## Task input
━━━━━━

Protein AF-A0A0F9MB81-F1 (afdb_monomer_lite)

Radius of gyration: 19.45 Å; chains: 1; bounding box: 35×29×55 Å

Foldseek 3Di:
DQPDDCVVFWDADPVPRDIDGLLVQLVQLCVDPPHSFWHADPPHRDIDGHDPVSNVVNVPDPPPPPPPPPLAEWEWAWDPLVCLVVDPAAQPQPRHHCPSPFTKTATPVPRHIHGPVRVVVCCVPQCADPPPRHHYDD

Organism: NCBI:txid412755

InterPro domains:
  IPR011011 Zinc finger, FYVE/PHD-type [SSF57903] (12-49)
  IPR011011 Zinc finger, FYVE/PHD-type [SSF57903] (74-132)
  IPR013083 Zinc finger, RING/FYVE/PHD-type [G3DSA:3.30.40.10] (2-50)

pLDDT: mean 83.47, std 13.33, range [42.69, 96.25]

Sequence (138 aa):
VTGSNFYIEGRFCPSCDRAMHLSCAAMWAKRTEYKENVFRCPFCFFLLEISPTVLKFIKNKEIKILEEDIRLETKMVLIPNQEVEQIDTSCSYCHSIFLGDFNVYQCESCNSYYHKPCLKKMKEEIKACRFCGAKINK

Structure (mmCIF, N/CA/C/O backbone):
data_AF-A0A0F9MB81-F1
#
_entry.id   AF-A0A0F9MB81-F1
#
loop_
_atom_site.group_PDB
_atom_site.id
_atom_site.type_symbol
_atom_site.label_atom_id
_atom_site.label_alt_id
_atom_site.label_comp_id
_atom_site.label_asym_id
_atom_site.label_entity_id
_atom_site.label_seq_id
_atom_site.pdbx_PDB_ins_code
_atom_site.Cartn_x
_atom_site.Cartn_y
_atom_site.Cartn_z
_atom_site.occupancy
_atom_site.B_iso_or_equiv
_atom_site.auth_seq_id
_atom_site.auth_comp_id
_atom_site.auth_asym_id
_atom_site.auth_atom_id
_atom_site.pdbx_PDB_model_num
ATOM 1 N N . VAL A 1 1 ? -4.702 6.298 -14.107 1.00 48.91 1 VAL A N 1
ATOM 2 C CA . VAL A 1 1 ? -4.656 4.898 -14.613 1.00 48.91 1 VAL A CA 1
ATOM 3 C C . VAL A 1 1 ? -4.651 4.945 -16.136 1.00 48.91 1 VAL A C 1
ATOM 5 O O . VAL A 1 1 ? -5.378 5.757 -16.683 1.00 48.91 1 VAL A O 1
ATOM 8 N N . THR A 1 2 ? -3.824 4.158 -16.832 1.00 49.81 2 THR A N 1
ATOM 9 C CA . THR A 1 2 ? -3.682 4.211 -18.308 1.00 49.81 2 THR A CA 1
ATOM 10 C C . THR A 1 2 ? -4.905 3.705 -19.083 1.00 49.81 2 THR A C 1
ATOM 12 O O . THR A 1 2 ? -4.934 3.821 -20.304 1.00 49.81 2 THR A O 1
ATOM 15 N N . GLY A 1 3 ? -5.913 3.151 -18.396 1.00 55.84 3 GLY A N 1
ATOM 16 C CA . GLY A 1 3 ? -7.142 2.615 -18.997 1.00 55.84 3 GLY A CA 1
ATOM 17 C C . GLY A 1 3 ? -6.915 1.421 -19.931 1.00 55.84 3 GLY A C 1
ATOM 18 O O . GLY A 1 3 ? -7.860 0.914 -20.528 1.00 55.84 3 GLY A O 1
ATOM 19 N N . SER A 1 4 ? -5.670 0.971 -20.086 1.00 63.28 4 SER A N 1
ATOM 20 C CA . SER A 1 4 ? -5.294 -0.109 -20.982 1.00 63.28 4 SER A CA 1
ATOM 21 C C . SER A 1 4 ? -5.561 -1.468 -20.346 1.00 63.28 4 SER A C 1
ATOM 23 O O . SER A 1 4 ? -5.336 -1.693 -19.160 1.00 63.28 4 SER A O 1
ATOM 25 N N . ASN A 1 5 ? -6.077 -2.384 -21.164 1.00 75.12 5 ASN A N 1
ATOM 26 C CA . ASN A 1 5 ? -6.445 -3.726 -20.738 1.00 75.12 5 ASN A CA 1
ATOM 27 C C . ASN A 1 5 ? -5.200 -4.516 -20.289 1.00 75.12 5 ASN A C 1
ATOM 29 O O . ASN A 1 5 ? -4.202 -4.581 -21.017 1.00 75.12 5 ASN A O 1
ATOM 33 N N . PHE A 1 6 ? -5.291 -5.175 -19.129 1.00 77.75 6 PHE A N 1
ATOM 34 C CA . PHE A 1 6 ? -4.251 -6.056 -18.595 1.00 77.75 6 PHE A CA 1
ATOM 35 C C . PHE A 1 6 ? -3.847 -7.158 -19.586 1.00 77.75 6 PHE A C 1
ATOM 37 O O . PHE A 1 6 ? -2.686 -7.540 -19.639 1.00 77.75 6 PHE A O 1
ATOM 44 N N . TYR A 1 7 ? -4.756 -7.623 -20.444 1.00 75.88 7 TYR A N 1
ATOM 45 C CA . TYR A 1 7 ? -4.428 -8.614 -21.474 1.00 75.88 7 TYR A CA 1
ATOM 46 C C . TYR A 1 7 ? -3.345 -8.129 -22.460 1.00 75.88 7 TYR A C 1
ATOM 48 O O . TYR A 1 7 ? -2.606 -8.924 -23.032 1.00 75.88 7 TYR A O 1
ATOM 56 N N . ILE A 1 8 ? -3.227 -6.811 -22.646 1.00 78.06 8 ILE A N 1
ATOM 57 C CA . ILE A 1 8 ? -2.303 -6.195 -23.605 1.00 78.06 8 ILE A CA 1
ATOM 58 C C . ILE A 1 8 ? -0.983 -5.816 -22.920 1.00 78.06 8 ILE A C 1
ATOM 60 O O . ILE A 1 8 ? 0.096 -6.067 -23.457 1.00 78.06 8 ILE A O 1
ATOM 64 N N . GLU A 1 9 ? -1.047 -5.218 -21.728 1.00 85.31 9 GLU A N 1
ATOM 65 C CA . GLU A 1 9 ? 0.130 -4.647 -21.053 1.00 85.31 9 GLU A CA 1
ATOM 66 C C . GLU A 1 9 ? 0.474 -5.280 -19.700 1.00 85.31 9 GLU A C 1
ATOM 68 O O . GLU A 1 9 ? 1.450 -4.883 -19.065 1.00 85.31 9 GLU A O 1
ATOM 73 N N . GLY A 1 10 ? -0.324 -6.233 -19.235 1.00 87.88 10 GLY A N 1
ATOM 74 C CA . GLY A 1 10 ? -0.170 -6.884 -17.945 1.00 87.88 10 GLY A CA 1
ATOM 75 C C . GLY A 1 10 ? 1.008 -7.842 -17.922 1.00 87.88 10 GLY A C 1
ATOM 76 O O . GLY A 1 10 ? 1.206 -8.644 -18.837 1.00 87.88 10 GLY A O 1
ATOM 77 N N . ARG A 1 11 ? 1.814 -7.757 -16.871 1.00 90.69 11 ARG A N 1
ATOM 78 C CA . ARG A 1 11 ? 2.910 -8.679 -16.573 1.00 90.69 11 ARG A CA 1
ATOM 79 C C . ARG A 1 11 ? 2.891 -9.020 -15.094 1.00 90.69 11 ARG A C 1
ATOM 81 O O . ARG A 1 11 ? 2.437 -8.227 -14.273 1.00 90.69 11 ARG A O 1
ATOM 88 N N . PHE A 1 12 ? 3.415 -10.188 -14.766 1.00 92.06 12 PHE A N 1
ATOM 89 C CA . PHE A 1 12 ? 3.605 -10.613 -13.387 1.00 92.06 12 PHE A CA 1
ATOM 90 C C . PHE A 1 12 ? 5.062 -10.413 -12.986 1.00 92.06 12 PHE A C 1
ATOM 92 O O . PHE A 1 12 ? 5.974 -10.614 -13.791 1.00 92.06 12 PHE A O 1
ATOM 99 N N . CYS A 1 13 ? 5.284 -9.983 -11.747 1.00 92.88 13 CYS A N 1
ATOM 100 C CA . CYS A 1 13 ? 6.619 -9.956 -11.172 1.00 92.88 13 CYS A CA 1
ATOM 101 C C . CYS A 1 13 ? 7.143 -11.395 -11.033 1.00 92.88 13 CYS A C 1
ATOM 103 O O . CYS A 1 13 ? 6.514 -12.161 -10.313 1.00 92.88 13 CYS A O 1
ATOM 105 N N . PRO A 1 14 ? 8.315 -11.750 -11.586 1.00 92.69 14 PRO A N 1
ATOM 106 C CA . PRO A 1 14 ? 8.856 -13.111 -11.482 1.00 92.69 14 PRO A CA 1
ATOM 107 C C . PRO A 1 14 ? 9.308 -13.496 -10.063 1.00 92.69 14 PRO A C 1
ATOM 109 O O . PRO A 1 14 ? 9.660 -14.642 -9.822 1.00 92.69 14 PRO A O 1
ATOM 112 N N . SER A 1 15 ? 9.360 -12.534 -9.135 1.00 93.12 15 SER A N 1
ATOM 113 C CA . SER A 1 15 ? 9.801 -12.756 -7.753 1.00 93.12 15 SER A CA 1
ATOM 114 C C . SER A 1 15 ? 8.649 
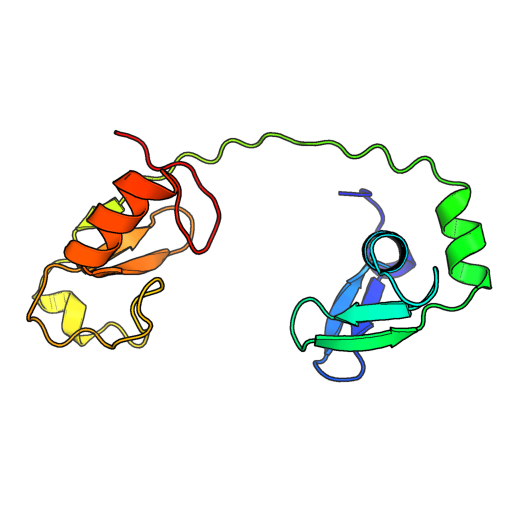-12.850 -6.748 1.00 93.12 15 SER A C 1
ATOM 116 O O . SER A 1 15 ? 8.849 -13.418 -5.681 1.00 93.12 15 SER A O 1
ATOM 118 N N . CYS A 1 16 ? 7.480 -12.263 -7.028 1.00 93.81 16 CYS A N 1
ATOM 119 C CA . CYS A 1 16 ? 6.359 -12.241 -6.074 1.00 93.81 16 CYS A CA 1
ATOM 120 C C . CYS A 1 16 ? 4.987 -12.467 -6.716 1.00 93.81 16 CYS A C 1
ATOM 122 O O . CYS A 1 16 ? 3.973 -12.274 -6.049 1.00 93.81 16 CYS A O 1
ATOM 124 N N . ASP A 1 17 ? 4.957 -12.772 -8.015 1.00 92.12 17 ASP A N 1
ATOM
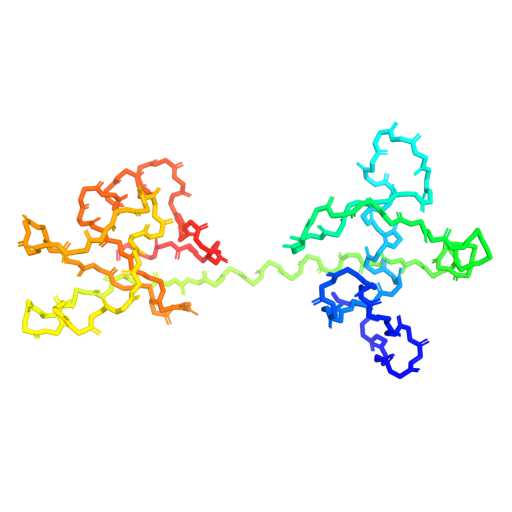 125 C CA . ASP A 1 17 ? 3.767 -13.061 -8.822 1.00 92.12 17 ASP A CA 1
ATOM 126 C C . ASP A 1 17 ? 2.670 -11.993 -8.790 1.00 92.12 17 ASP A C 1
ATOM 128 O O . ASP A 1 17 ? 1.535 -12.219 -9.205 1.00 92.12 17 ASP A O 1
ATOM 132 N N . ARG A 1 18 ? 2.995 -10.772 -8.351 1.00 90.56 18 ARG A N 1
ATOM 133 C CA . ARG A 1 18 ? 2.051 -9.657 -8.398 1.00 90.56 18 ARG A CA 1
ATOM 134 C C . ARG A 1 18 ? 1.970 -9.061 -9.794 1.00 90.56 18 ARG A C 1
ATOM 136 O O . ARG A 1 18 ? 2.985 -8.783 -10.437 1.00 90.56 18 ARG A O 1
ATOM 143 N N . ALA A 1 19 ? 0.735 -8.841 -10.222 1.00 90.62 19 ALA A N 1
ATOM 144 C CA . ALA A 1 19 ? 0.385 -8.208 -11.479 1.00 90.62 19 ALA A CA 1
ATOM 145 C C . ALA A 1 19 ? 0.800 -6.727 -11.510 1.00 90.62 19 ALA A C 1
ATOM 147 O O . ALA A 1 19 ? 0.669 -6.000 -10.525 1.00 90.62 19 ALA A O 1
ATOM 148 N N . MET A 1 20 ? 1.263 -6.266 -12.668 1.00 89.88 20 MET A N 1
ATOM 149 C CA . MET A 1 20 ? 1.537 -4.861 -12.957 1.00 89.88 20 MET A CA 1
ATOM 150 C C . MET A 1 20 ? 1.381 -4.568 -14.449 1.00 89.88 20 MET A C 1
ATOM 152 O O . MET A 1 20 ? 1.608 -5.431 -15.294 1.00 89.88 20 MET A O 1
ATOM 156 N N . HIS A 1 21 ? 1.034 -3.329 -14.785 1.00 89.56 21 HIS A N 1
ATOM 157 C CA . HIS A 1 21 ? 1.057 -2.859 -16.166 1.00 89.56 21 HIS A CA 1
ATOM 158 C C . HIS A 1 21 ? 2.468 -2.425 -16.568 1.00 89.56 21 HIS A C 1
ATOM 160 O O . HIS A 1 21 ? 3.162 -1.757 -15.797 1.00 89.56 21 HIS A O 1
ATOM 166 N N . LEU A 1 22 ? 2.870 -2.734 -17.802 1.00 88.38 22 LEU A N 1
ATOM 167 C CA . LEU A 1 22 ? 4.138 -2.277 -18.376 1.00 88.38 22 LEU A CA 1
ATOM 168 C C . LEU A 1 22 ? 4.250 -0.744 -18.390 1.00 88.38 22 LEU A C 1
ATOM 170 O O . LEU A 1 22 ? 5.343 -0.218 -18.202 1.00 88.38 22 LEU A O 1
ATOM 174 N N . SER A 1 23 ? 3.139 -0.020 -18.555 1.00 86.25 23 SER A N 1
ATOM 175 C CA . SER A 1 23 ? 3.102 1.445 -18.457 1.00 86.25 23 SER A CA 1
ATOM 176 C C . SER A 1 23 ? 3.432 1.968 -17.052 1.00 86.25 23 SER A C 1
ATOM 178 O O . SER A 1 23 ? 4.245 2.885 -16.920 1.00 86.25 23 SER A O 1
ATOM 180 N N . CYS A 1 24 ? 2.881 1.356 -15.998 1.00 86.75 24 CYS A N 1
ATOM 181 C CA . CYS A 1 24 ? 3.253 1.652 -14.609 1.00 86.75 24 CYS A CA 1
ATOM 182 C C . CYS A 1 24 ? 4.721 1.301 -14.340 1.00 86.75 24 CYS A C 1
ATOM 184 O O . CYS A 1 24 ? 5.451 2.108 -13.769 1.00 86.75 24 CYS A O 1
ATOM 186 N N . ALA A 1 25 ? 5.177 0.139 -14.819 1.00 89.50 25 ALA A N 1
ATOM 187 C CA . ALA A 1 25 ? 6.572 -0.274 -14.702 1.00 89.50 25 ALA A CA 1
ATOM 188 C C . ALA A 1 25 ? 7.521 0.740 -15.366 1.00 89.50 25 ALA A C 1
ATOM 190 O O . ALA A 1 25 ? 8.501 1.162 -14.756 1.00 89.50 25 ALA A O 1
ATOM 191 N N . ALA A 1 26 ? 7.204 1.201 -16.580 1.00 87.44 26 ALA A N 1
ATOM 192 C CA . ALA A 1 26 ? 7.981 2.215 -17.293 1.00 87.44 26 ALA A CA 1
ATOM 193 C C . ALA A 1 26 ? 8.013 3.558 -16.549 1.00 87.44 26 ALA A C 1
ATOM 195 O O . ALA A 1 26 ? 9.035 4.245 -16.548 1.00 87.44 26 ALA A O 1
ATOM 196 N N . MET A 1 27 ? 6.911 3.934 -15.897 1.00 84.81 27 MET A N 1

━━━━━━

## Task instructions
Every line from the first entry to the line containing "ATOM 1 N N ." should be transcribed exactly, and nothing beyond it.

## Result of the exercise
Protein AF-A0A0F9MB81-F1 (afdb_monomer_lite)

Radius of gyration: 19.45 Å; chains: 1; bounding box: 35×29×55 Å

Foldseek 3Di:
DQPDDCVVFWDADPVPRDIDGLLVQLVQLCVDPPHSFWHADPPHRDIDGHDPVSNVVNVPDPPPPPPPPPLAEWEWAWDPLVCLVVDPAAQPQPRHHCPSPFTKTATPVPRHIHGPVRVVVCCVPQCADPPPRHHYDD

Organism: NCBI:txid412755

InterPro domains:
  IPR011011 Zinc finger, FYVE/PHD-type [SSF57903] (12-49)
  IPR011011 Zinc finger, FYVE/PHD-type [SSF57903] (74-132)
  IPR013083 Zinc finger, RING/FYVE/PHD-type [G3DSA:3.30.40.10] (2-50)

pLDDT: mean 83.47, std 13.33, range [42.69, 96.25]

Sequence (138 aa):
VTGSNFYIEGRFCPSCDRAMHLSCAAMWAKRTEYKENVFRCPFCFFLLEISPTVLKFIKNKEIKILEEDIRLETKMVLIPNQEVEQIDTSCSYCHSIFLGDFNVYQCESCNSYYHKPCLKKMKEEIKACRFCGAKINK

Structure (mmCIF, N/CA/C/O backbone):
data_AF-A0A0F9MB81-F1
#
_entry.id   AF-A0A0F9MB81-F1
#
loop_
_atom_site.group_PDB
_atom_site.id
_atom_site.type_symbol
_atom_site.label_atom_id
_atom_site.label_alt_id
_atom_site.label_comp_id
_atom_site.label_asym_id
_atom_site.label_entity_id
_atom_site.label_seq_id
_atom_site.pdbx_PDB_ins_code
_atom_site.Cartn_x
_atom_site.Cartn_y
_atom_site.Cartn_z
_atom_site.occupancy
_atom_site.B_iso_or_equiv
_atom_site.auth_seq_id
_atom_site.auth_comp_id
_atom_site.auth_asym_id
_atom_site.auth_atom_id
_atom_site.pdbx_PDB_model_num
ATOM 1 N N . VAL A 1 1 ? -4.702 6.298 -14.107 1.00 48.91 1 VAL A N 1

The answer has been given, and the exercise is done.